2000, 2001, 2002, 2003, 2004, 2005, 2006, 2007, 2008.

In order to bring your account into compliance with the state income tax laws, please contact the License Compliance Unit upon receipt of this letter. The Compliance Unit will work with you to correct any discrepancies in your account.

Oklahoma Tax Commission

Tax Compliance Unit"

That's odd; since I wasn't a citizen of Oklahoma during those years; and, haven't worked in Oklahoma during that time period! Nor did I possess an Oklahoma License during those years!

I suppose this is a notice to me that; I am responsible for the incompetence of Big Brother and his siblings.

So, now I must go down to their office and prove to the State of Oklahoma that I was not working in Oklahoma during the above time period; if I want to renew my State Inspector's license that I've only had since January, 2010.

When they find out I was in Texas; they will really get upset (Texas/OU University rivalry). Oklahomans seriously dislike Texans. Could this result in felony charges for "ailienation of affections", and disloyalty to my home State (was born here)?

ps. I am forwarding a copy of this letter to "Gerry Spence" Attorney, Jackson Hole, Wyoming. He will get a kick out this one;

http://www.gerryspence.com/

These people ain't playing with a full deck.

I've really got to get out of here,

Uncle Bob


----------



## FM William Burns (Jul 22, 2010)

Now that's too funny UB.  Hey, Jackson Hole is a great place, maybe you should head out there (but live outside the city $$$$).  I'de come visit ya out there since I would never come to Norman while Stoops is still there


----------



## JBI (Jul 22, 2010)

Just had to talk about cell towers didn't ya UB... went and put yourself on their radar?


----------



## RJJ (Jul 23, 2010)

UB: The state of Delaware sends me quarterly tax returns for a corp that I closed in 1993. With request for past due amounts for the last seven years, failure to file and so on.

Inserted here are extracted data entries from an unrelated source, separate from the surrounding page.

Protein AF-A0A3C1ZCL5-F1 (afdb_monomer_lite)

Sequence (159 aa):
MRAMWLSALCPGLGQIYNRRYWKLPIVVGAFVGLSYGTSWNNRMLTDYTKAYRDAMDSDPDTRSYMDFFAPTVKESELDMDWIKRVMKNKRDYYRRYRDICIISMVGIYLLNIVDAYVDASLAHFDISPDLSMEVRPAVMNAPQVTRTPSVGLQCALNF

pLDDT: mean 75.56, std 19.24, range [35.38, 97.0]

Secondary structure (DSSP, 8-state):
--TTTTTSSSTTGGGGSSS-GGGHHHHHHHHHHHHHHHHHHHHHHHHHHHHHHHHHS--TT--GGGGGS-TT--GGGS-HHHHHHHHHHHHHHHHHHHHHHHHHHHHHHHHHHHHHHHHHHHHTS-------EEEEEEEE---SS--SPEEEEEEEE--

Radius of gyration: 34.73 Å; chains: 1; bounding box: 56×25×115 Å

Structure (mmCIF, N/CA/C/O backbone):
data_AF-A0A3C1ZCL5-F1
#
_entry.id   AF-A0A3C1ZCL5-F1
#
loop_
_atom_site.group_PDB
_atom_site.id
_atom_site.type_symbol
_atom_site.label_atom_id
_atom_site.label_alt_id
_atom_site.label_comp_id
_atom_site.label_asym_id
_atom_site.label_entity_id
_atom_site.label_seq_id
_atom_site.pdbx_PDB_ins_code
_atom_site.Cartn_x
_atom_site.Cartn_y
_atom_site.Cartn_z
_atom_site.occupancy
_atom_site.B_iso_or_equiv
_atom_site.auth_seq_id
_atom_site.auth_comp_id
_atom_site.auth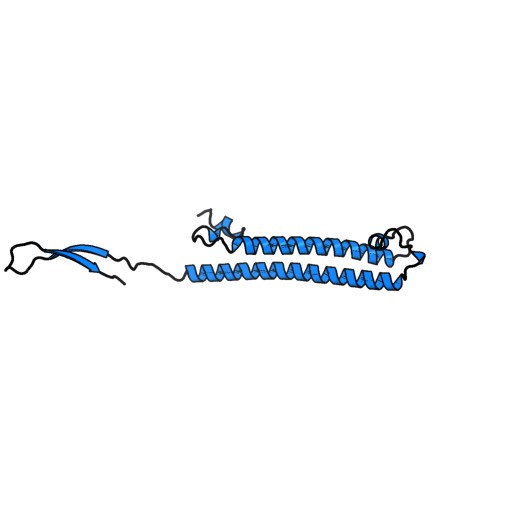_asym_id
_atom_site.auth_atom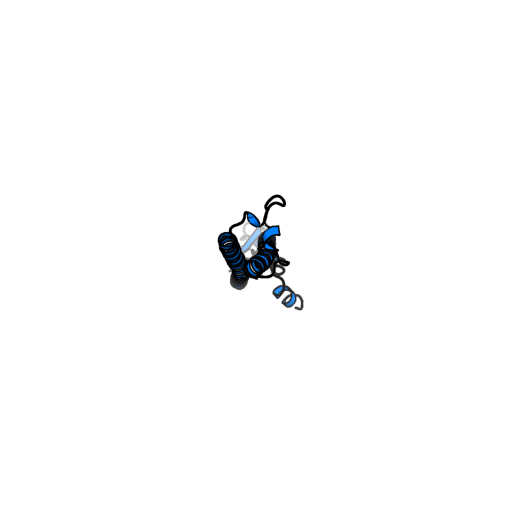_id
_atom_site.pdbx_PDB_model_num
ATOM 1 N N . MET A 1 1 ? -31.554 8.573 21.051 1.00 42.88 1 MET A N 1
ATOM 2 C CA . MET A 1 1 ? -31.826 7.368 20.227 1.00 42.88 1 MET A CA 1
ATOM 3 C C . MET A 1 1 ? -31.367 7.448 18.758 1.00 42.88 1 MET A C 1
ATOM 5 O O . MET A 1 1 ? -31.190 6.396 18.167 1.00 42.88 1 MET A O 1
ATOM 9 N N . ARG A 1 2 ? -31.105 8.624 18.150 1.00 35.38 2 ARG A N 1
ATOM 10 C CA . ARG A 1 2 ? -30.581 8.725 16.759 1.00 35.38 2 ARG A CA 1
ATOM 11 C C . ARG A 1 2 ? -29.044 8.761 16.618 1.00 35.38 2 ARG A C 1
ATOM 13 O O . ARG A 1 2 ? -28.537 8.534 15.530 1.00 35.38 2 ARG A O 1
ATOM 20 N N . ALA A 1 3 ? -28.300 8.980 17.706 1.00 38.56 3 ALA A N 1
ATOM 21 C CA . ALA A 1 3 ? -26.828 9.067 17.702 1.00 38.56 3 ALA A CA 1
ATOM 22 C C . ALA A 1 3 ? -26.098 7.704 17.788 1.00 38.56 3 ALA A C 1
ATOM 24 O O . ALA A 1 3 ? -24.878 7.638 17.657 1.00 38.56 3 ALA A O 1
ATOM 25 N N . MET A 1 4 ? -26.841 6.613 18.000 1.00 43.50 4 MET A N 1
ATOM 26 C CA . MET A 1 4 ? -26.283 5.272 18.224 1.00 43.50 4 MET A CA 1
ATOM 27 C C . MET A 1 4 ? -25.977 4.539 16.908 1.00 43.50 4 MET A C 1
ATOM 29 O O . MET A 1 4 ? -24.990 3.821 16.818 1.00 43.50 4 MET A O 1
ATOM 33 N N . TRP A 1 5 ? -26.766 4.789 15.857 1.00 43.22 5 TRP A N 1
ATOM 34 C CA . TRP A 1 5 ? -26.602 4.138 14.550 1.00 43.22 5 TRP A CA 1
ATOM 35 C C . TRP A 1 5 ? -25.549 4.808 13.658 1.00 43.22 5 TRP A C 1
ATOM 37 O O . TRP A 1 5 ? -24.878 4.121 12.895 1.00 43.22 5 TRP A O 1
ATOM 47 N N . LEU A 1 6 ? -25.320 6.122 13.803 1.00 43.06 6 LEU A N 1
ATOM 48 C CA . LEU A 1 6 ? -24.220 6.807 13.105 1.00 43.06 6 LEU A CA 1
ATOM 49 C C . LEU A 1 6 ? -22.829 6.459 13.675 1.00 43.06 6 LEU A C 1
ATOM 51 O O . LEU A 1 6 ? -21.828 6.668 12.998 1.00 43.06 6 LEU A O 1
ATOM 55 N N . SER A 1 7 ? -22.761 5.896 14.888 1.00 38.97 7 SER A N 1
ATOM 56 C CA . SER A 1 7 ? -21.506 5.492 15.546 1.00 38.97 7 SER A CA 1
ATOM 57 C C . SER A 1 7 ? -21.026 4.086 15.168 1.00 38.97 7 SER A C 1
ATOM 59 O O . SER A 1 7 ? -19.916 3.712 15.531 1.00 38.97 7 SER A O 1
ATOM 61 N N . ALA A 1 8 ? -21.836 3.316 14.433 1.00 46.81 8 ALA A N 1
ATOM 62 C CA . ALA A 1 8 ? -21.477 1.982 13.948 1.00 46.81 8 ALA A CA 1
ATOM 63 C C . ALA A 1 8 ? -20.740 2.009 12.594 1.00 46.81 8 ALA A C 1
ATOM 65 O O . ALA A 1 8 ? -20.086 1.034 12.235 1.00 46.81 8 ALA A O 1
ATOM 66 N N . LEU A 1 9 ? -20.828 3.118 11.845 1.00 49.53 9 LEU A N 1
ATOM 67 C CA . LEU A 1 9 ? -20.229 3.245 10.509 1.00 49.53 9 LEU A CA 1
ATOM 68 C C . LEU A 1 9 ? -18.813 3.851 10.533 1.00 49.53 9 LEU A C 1
ATOM 70 O O . LEU A 1 9 ? -18.047 3.663 9.592 1.00 49.53 9 LEU A O 1
ATOM 74 N N . CYS A 1 10 ? -18.453 4.548 11.616 1.00 47.88 10 CYS A N 1
ATOM 75 C CA . CYS A 1 10 ? -17.131 5.140 11.810 1.00 47.88 10 CYS A CA 1
ATOM 76 C C . CYS A 1 10 ? -16.458 4.506 13.038 1.00 47.88 10 CYS A C 1
ATOM 78 O O . CYS A 1 10 ? -16.961 4.679 14.153 1.00 47.88 10 CYS A O 1
ATOM 80 N N . PRO A 1 11 ? -15.322 3.804 12.882 1.00 43.84 11 PRO A N 1
ATOM 81 C CA . PRO A 1 11 ? -14.614 3.217 14.011 1.00 43.84 11 PRO A CA 1
ATOM 82 C C . PRO A 1 11 ? -14.086 4.353 14.897 1.00 43.84 11 PRO A C 1
ATOM 84 O O . PRO A 1 11 ? -13.182 5.083 14.499 1.00 43.84 11 PRO A O 1
ATOM 87 N N . GLY A 1 12 ? -14.679 4.547 16.080 1.00 44.09 12 GLY A N 1
ATOM 88 C CA . GLY A 1 12 ? -14.168 5.502 17.073 1.00 44.09 12 GLY A CA 1
ATOM 89 C C . GLY A 1 12 ? -15.197 6.260 17.915 1.00 44.09 12 GLY A C 1
ATOM 90 O O . GLY A 1 12 ? -14.835 6.756 18.977 1.00 44.09 12 GLY A O 1
ATOM 91 N N . LEU A 1 13 ? -16.478 6.330 17.537 1.00 48.22 13 LEU A N 1
ATOM 92 C CA . LEU A 1 13 ? -17.452 7.115 18.322 1.00 48.22 13 LEU A CA 1
ATOM 93 C C . LEU A 1 13 ? -17.934 6.411 19.606 1.00 48.22 13 LEU A C 1
ATOM 95 O O . LEU A 1 13 ? -18.353 7.079 20.549 1.00 48.22 13 LEU A O 1
ATOM 99 N N . GLY A 1 14 ? -17.782 5.085 19.698 1.00 44.31 14 GLY A N 1
ATOM 100 C CA . GLY A 1 14 ? -18.012 4.324 20.936 1.00 44.31 14 GLY A CA 1
ATOM 101 C C . GLY A 1 14 ? -16.963 4.571 22.031 1.00 44.31 14 GLY A C 1
ATOM 102 O O . GLY A 1 14 ? -17.214 4.282 23.197 1.00 44.31 14 GLY A O 1
ATOM 103 N N . GLN A 1 15 ? -15.812 5.168 21.692 1.00 41.06 15 GLN A N 1
ATOM 104 C CA . GLN A 1 15 ? -14.750 5.493 22.655 1.00 41.06 15 GLN A CA 1
ATOM 105 C C . GLN A 1 15 ? -15.012 6.796 23.426 1.00 41.06 15 GLN A C 1
ATOM 107 O O . GLN A 1 15 ? -14.262 7.119 24.350 1.00 41.06 15 GLN A O 1
ATOM 112 N N . ILE A 1 16 ? -16.077 7.540 23.087 1.00 48.16 16 ILE A N 1
ATOM 113 C CA . ILE A 1 16 ? -16.302 8.873 23.654 1.00 48.16 16 ILE A CA 1
ATOM 114 C C . ILE A 1 16 ? -16.759 8.848 25.117 1.00 48.16 16 ILE A C 1
ATOM 116 O O . ILE A 1 16 ? -16.453 9.768 25.877 1.00 48.16 16 ILE A O 1
ATOM 120 N N . TYR A 1 17 ? -17.417 7.777 25.561 1.00 44.12 17 TYR A N 1
ATOM 121 C CA . TYR A 1 17 ? -18.014 7.776 26.898 1.00 44.12 17 TYR A CA 1
ATOM 122 C C . TYR A 1 17 ? -17.053 7.352 28.028 1.00 44.12 17 TYR A C 1
ATOM 124 O O . TYR A 1 17 ? -17.310 7.689 29.178 1.00 44.12 17 TYR A O 1
ATOM 132 N N . ASN A 1 18 ? -15.918 6.691 27.731 1.00 49.38 18 ASN A N 1
ATOM 133 C CA . ASN A 1 18 ? -15.027 6.113 28.761 1.00 49.38 18 ASN A CA 1
ATOM 134 C C . ASN A 1 18 ? -13.538 6.539 28.679 1.00 49.38 18 ASN A C 1
ATOM 136 O O . ASN A 1 18 ? -12.643 5.812 29.106 1.00 49.38 18 ASN A O 1
ATOM 140 N N . ARG A 1 19 ? -13.244 7.721 28.113 1.00 51.28 19 ARG A N 1
ATOM 141 C CA . ARG A 1 19 ? -11.927 8.409 28.152 1.00 51.28 19 ARG A CA 1
ATOM 142 C C . ARG A 1 19 ? -10.668 7.625 27.707 1.00 51.28 19 ARG A C 1
ATOM 144 O O . ARG A 1 19 ? -9.560 8.114 27.924 1.00 51.28 19 ARG A O 1
ATOM 151 N N . ARG A 1 20 ? -10.759 6.464 27.050 1.00 53.50 20 ARG A N 1
ATOM 152 C CA . ARG A 1 20 ? -9.579 5.711 26.560 1.00 53.50 20 ARG A CA 1
ATOM 153 C C . ARG A 1 20 ? -9.384 5.861 25.045 1.00 53.50 20 ARG A C 1
ATOM 155 O O . ARG A 1 20 ? -9.529 4.909 24.292 1.00 53.50 20 ARG A O 1
ATOM 162 N N . TYR A 1 21 ? -8.996 7.063 24.615 1.00 59.00 21 TYR A N 1
ATOM 163 C CA . TYR A 1 21 ? -8.795 7.435 23.200 1.00 59.00 21 TYR A CA 1
ATOM 164 C C . TYR A 1 21 ? -7.424 7.074 22.615 1.00 59.00 21 TYR A C 1
ATOM 166 O O . TYR A 1 21 ? -7.177 7.269 21.427 1.00 59.00 21 TYR A O 1
ATOM 174 N N . TRP A 1 22 ? -6.500 6.569 23.430 1.00 75.75 22 TRP A N 1
ATOM 175 C CA . TRP A 1 22 ? -5.114 6.369 23.000 1.00 75.75 22 TRP A CA 1
ATOM 176 C C . TRP A 1 22 ? -4.953 5.262 21.938 1.00 75.75 22 TRP A C 1
ATOM 178 O O . TRP A 1 22 ? -3.965 5.267 21.210 1.00 75.75 22 TRP A O 1
ATOM 188 N N . LYS A 1 23 ? -5.929 4.346 21.803 1.00 72.75 23 LYS A N 1
ATOM 189 C CA . LYS A 1 23 ? -5.944 3.305 20.758 1.00 72.75 23 LYS A CA 1
ATOM 190 C C . LYS A 1 23 ? -6.293 3.858 19.364 1.00 72.75 23 LYS A C 1
ATOM 192 O O . LYS A 1 23 ? -5.911 3.267 18.357 1.00 72.75 23 LYS A O 1
ATOM 197 N N . LEU A 1 24 ? -7.007 4.985 19.282 1.00 77.62 24 LEU A N 1
ATOM 198 C CA . LEU A 1 24 ? -7.537 5.516 18.020 1.00 77.62 24 LEU A CA 1
ATOM 199 C C . LEU A 1 24 ? -6.444 5.959 17.030 1.00 77.62 24 LEU A C 1
ATOM 201 O O . LEU A 1 24 ? -6.514 5.549 15.869 1.00 77.62 24 LEU A O 1
ATOM 205 N N . PRO A 1 25 ? -5.392 6.695 17.447 1.00 84.88 25 PRO A N 1
ATOM 206 C CA . PRO A 1 25 ? -4.277 7.021 16.560 1.00 84.88 25 PRO A CA 1
ATOM 207 C C . PRO A 1 25 ? -3.584 5.787 15.975 1.00 84.88 25 PRO A C 1
ATOM 209 O O . PRO A 1 25 ? -3.121 5.833 14.840 1.00 84.88 25 PRO A O 1
ATOM 212 N N . ILE A 1 26 ? -3.544 4.674 16.715 1.00 86.94 26 ILE A N 1
ATOM 213 C CA . ILE A 1 26 ? -2.908 3.428 16.267 1.00 86.94 26 ILE A CA 1
ATOM 214 C C . ILE A 1 26 ? -3.719 2.803 15.131 1.00 86.94 26 ILE A C 1
ATOM 216 O O . ILE A 1 26 ? -3.162 2.475 14.087 1.00 86.94 26 ILE A O 1
ATOM 220 N N . VAL A 1 27 ? -5.038 2.679 15.305 1.00 85.88 27 VAL A N 1
ATOM 221 C CA . VAL A 1 27 ? -5.924 2.092 14.288 1.00 85.88 27 VAL A CA 1
ATOM 222 C C . VAL A 1 27 ? -5.952 2.954 13.026 1.00 85.88 27 VAL A C 1
ATOM 224 O O . VAL A 1 27 ? -5.770 2.439 11.923 1.00 85.88 27 VAL A O 1
ATOM 227 N N . VAL A 1 28 ? -6.117 4.271 13.182 1.00 87.88 28 VAL A N 1
ATOM 228 C CA . VAL A 1 28 ? -6.088 5.215 12.056 1.00 87.88 28 VAL A CA 1
ATOM 229 C C . VAL A 1 28 ? -4.730 5.172 11.360 1.00 87.88 28 VAL A C 1
ATOM 231 O O . VAL A 1 28 ? -4.676 5.046 10.139 1.00 87.88 28 VAL A O 1
ATOM 234 N N . GLY A 1 29 ? -3.634 5.201 12.123 1.00 92.94 29 GLY A N 1
ATOM 235 C CA . GLY A 1 29 ? -2.279 5.097 11.589 1.00 92.94 29 GLY A CA 1
ATOM 236 C C . GLY A 1 29 ? -2.056 3.805 10.806 1.00 92.94 29 GLY A C 1
ATOM 237 O O . GLY A 1 29 ? -1.454 3.837 9.735 1.00 92.94 29 GLY A O 1
ATOM 238 N N . ALA A 1 30 ? -2.603 2.684 11.274 1.00 92.81 30 ALA A N 1
ATOM 239 C CA . ALA A 1 30 ? -2.485 1.411 10.581 1.00 92.81 30 ALA A CA 1
ATOM 240 C C . ALA A 1 30 ? -3.253 1.394 9.248 1.00 92.81 30 ALA A C 1
ATOM 242 O O . ALA A 1 30 ? -2.694 0.988 8.229 1.00 92.81 30 ALA A O 1
ATOM 243 N N . PHE A 1 31 ? -4.494 1.892 9.211 1.00 93.12 31 PHE A N 1
ATOM 244 C CA . PHE A 1 31 ? -5.256 1.994 7.958 1.00 93.12 31 PHE A CA 1
ATOM 245 C C . PHE A 1 31 ? -4.641 2.992 6.975 1.00 93.12 31 PHE A C 1
ATOM 247 O O . PHE A 1 31 ? -4.552 2.702 5.781 1.00 93.12 31 PHE A O 1
ATOM 254 N N . VAL A 1 32 ? -4.176 4.148 7.453 1.00 95.38 32 VAL A N 1
ATOM 255 C CA . VAL A 1 32 ? -3.476 5.134 6.616 1.00 95.38 32 VAL A CA 1
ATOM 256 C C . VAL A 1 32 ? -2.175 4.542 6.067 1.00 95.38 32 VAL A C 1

I have written, gone in and still get the letters. Now the funny thing is that the last job done in the fine state of Delaware was in 1989. and the year end return letter stated I had over paid corp. taxes in the amount of 2 dollars and some change. After three letters back to them for my refund I gave up.

Still get the letters and just through them in the trash. I just wonder how much money is wasted with such foolishness.


----------



## mark handler (Jul 23, 2010)

Truly UB if Big Brother was alive and well, they would have known you were not in Oklahoma at that time.....

But they know now....


----------



## TJacobs (Jul 23, 2010)

I hope you don't get deported...


----------



## north star (Jul 23, 2010)

** * ** 

*UB,*

*You must have really ticked some people off in Oklahoma, whilest trying*

*to do some inspections...  * 



** * **


----------



## mmmarvel (Jul 23, 2010)

Hey UB - that's still better than the lady who was trying to get her mortgage in under the new Obama mortgage change-o act, she was asked to produce a copy of her death certificate.  Gotta love big brother.

http://online.wsj.com/article/SB10001424052748704421304575383540017919202.html?mod=WSJ_hpp_MIDDLETopStories


----------



## JBI (Jul 24, 2010)

And never forget: Just because you're paranoid doesn't mean they're _not_ out to get you...


----------



## Uncle Bob (Jul 29, 2010)

Update;

I went to the "Big City" (Oklahoma City); and spoke with some of the Nice Ladies at the Tax Compliance Unit; turned on the ole Uncle Bob charm; and, two days latter; bingo! - I received my Unlimited State Inspector's License, in the mail.

If it weren't for all the Nice Ladies in this world; Uncle Bob would be deep in du du.

Gotta love the Ladies,  

Uncle Bob


----------